ABSTRACT

Log facies analysis is important for reservoir characterization, but is made particularly difficult by the problem of "dimensionality": log space is not equivalent to geological space, and two points that are close to each other in log space may not always be similar geologically. A classic approach to facies analysis, automatic clustering, requires an estimate of the number of clusters, with the results being very sensitive to this parameter. If clustering is tightly constrained, with few clusters, the analyst may find that, because of the problem of "dimensionality", the resulting clusters cannot easily be used for facies analysis. If log data is relatively unconstrained, the analyst is then faced with the daunting task of linking each cluster to a geological descriptor. Field experience shows that a two-step methodology provides a workable solution. First, one chooses a large number of clusters for automatic clustering. Second, one manually merges small clusters into electrofacies to which geological characteristics are assigned. Even with good visualization tools, performing this task manually in high-dimensional (>3) space is still difficult, slow, somewhat subjective, and requires a skill or expertise that is not always readily available. This paper proposes a novel method for electrofacies analysis, Multi-Resolution Graph-based Clustering1 (MRGC), that solves the problem of dimensionality and derives valuable information about the geological facies from the structure of the data itself. MRGC offers all the advantages, while eliminating most of the drawbacks, of the two-step method. MRGC is a multi-dimensional dot-pattern-recognition method based on non-parametric K-nearest-neighbor and graph data representation.
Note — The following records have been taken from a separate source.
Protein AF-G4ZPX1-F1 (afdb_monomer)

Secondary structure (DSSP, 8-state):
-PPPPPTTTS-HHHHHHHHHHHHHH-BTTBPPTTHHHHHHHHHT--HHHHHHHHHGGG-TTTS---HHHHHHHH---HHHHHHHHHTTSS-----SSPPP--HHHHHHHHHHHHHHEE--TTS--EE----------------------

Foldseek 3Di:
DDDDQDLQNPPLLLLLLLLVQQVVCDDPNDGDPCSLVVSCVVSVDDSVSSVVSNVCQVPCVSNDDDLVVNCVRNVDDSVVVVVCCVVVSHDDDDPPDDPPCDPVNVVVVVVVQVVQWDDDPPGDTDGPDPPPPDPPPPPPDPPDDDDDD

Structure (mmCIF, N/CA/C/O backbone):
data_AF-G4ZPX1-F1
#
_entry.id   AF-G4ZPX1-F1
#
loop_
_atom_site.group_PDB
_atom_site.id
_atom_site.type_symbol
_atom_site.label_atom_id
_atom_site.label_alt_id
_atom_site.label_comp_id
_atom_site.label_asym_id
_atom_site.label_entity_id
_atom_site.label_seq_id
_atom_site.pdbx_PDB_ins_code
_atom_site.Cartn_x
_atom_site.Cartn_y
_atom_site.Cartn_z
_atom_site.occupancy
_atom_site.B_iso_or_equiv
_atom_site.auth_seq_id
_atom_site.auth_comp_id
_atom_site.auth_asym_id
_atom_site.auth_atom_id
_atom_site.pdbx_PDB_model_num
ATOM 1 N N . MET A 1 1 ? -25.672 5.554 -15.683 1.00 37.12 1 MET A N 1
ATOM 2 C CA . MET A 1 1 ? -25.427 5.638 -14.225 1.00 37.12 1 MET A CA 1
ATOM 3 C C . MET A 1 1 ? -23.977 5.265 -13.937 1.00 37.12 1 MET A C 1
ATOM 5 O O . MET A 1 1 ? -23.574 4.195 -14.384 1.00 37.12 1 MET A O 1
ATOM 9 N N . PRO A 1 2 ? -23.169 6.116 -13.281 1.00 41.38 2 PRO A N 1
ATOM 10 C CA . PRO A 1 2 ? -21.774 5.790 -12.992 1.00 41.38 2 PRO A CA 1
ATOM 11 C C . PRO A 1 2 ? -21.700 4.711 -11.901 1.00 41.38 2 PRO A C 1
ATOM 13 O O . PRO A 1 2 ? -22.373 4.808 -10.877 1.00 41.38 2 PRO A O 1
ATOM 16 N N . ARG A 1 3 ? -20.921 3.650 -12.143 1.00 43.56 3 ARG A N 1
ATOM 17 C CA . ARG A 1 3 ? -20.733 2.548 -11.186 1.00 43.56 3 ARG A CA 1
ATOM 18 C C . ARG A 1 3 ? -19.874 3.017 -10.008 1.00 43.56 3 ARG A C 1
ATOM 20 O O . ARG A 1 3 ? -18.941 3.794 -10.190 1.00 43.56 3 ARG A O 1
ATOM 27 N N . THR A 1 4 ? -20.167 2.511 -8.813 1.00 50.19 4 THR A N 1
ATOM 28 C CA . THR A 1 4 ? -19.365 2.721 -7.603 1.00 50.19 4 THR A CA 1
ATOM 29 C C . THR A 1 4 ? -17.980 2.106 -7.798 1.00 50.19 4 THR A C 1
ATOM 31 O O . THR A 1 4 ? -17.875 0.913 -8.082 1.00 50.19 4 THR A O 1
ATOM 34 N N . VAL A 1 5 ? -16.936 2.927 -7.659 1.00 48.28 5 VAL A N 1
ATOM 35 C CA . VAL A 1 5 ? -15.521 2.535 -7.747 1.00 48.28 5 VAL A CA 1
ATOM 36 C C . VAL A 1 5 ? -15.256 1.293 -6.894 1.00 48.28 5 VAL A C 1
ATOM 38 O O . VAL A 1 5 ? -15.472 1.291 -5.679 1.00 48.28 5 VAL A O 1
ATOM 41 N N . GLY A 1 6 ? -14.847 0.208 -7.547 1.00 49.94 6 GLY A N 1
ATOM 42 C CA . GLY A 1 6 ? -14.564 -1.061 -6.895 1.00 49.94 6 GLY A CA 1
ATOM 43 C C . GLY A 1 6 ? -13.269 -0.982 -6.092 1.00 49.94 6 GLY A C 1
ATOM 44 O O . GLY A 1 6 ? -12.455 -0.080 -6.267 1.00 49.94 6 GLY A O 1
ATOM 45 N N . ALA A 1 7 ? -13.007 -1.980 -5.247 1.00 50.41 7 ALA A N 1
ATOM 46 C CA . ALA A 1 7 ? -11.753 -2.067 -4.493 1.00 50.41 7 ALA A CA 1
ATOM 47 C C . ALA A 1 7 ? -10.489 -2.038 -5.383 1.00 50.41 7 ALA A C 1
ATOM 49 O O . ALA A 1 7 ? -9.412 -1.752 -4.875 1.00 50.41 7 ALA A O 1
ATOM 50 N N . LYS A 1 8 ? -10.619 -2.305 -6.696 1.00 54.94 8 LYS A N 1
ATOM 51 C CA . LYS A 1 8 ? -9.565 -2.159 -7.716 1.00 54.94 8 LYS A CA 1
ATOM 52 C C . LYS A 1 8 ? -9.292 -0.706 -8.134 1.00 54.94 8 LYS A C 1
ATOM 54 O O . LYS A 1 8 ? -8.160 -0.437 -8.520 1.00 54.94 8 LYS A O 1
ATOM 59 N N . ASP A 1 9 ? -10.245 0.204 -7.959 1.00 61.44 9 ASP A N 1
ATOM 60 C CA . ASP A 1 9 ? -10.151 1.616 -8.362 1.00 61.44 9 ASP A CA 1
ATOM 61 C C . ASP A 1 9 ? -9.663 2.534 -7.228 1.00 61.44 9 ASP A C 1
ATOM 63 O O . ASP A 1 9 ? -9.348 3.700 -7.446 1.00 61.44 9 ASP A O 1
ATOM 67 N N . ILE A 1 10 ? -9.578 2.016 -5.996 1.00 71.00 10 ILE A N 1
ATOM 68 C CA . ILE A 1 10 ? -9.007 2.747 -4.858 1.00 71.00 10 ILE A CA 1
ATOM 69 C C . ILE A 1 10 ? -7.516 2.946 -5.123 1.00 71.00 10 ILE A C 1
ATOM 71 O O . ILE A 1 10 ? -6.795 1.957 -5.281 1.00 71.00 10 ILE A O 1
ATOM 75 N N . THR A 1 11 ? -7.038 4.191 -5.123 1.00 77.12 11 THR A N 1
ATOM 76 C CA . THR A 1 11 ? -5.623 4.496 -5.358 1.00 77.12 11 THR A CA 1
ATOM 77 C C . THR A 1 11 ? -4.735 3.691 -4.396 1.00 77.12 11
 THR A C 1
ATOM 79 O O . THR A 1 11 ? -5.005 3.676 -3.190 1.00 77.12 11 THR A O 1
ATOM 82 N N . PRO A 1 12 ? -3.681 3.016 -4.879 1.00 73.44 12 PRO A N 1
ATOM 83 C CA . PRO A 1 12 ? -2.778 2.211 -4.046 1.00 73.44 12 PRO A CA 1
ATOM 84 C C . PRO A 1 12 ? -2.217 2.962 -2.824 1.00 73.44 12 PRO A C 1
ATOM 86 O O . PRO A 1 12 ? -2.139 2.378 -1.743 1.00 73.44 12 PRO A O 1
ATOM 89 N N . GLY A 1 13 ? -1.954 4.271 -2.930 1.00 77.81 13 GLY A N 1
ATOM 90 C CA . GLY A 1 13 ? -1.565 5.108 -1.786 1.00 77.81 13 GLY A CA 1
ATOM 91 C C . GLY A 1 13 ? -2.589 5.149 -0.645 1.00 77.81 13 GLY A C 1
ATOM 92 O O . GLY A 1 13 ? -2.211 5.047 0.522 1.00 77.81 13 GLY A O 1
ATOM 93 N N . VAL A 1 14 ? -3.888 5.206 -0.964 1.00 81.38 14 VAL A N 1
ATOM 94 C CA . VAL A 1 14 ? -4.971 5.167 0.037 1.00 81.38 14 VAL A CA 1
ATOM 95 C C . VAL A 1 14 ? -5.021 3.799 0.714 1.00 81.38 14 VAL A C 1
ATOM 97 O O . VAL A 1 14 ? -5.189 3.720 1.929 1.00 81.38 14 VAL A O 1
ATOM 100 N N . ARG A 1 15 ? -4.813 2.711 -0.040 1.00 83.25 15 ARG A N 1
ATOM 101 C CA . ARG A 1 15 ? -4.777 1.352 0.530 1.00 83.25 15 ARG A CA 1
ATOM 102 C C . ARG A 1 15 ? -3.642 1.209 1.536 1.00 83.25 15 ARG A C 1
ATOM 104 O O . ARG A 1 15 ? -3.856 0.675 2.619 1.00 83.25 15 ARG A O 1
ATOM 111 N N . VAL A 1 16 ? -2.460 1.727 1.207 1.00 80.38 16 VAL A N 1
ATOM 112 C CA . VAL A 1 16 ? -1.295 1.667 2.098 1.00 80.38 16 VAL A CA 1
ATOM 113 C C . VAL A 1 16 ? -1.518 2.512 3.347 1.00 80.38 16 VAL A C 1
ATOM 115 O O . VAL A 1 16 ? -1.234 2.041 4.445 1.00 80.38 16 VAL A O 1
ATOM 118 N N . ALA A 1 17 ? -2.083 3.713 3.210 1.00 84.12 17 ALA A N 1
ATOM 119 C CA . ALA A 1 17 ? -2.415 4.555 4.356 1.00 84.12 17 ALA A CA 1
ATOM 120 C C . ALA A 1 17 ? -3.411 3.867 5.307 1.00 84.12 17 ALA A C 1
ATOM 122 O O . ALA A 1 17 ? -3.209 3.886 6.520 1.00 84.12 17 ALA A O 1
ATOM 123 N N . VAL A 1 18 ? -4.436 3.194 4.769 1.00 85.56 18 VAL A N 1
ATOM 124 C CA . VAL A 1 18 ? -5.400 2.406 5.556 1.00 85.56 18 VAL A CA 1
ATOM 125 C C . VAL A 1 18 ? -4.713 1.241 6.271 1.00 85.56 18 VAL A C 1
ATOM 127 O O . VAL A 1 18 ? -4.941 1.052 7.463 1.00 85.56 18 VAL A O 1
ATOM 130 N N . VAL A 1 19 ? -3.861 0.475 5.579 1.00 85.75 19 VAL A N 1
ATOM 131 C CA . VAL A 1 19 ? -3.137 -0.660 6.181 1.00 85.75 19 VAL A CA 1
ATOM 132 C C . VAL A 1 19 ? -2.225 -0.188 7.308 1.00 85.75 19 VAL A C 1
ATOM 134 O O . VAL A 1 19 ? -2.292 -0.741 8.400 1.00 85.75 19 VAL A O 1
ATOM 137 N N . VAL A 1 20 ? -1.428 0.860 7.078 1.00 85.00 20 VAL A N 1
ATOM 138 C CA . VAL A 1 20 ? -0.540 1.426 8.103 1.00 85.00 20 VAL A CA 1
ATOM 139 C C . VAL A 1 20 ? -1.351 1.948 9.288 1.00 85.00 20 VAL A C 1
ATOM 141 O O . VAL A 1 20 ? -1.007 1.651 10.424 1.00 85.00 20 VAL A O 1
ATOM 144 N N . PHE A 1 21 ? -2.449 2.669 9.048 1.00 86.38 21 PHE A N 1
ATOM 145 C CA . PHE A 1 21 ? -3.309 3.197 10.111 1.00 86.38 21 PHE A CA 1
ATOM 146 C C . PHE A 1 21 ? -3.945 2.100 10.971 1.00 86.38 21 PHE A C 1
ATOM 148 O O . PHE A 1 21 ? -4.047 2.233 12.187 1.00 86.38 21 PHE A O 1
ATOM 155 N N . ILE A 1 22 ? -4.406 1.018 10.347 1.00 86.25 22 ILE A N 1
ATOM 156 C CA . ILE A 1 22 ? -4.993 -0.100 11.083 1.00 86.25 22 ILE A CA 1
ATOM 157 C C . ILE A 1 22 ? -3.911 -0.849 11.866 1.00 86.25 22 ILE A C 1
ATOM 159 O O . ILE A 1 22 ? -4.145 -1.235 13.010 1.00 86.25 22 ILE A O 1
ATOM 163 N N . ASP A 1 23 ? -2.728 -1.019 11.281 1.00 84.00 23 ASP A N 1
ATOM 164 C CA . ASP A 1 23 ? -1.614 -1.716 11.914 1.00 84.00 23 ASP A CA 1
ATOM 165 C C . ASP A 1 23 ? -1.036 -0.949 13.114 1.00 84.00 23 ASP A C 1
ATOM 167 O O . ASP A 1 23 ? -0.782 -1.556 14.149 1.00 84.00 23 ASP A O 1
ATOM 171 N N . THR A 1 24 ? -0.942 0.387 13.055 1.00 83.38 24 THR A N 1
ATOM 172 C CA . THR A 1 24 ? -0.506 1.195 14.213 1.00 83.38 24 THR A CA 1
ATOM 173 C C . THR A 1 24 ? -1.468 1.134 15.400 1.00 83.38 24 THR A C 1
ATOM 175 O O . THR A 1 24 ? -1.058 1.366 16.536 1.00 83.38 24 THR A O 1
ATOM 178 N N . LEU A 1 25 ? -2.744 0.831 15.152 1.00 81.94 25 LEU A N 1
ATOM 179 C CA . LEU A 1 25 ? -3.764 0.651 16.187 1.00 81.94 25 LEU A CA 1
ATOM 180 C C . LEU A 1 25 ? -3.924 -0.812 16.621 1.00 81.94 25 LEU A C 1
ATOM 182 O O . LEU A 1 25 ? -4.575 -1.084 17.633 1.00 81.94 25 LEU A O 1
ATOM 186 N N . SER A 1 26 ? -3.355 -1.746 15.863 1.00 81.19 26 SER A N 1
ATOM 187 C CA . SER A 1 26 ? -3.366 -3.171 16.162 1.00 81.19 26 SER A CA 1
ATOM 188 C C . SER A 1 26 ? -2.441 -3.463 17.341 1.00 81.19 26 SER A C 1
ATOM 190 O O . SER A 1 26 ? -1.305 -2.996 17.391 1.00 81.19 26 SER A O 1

The underlying structure of the data is analyzed, and natural data groups are formed that may have very different densities, sizes, shapes, and relative separations. MRGC automatically determines the optimal number of clusters, yet allows the geologist to control the level of detail actually needed to define the electrofacies. This new electrofacies analysis tool has been tested under real-world conditions using conventional logs and NMR T2 distributions, and results from such studies are presented in the paper. In comparison with the existing two-step tool, MRGC has been found to make the work much faster and easier, and is both more direct and more intuitive.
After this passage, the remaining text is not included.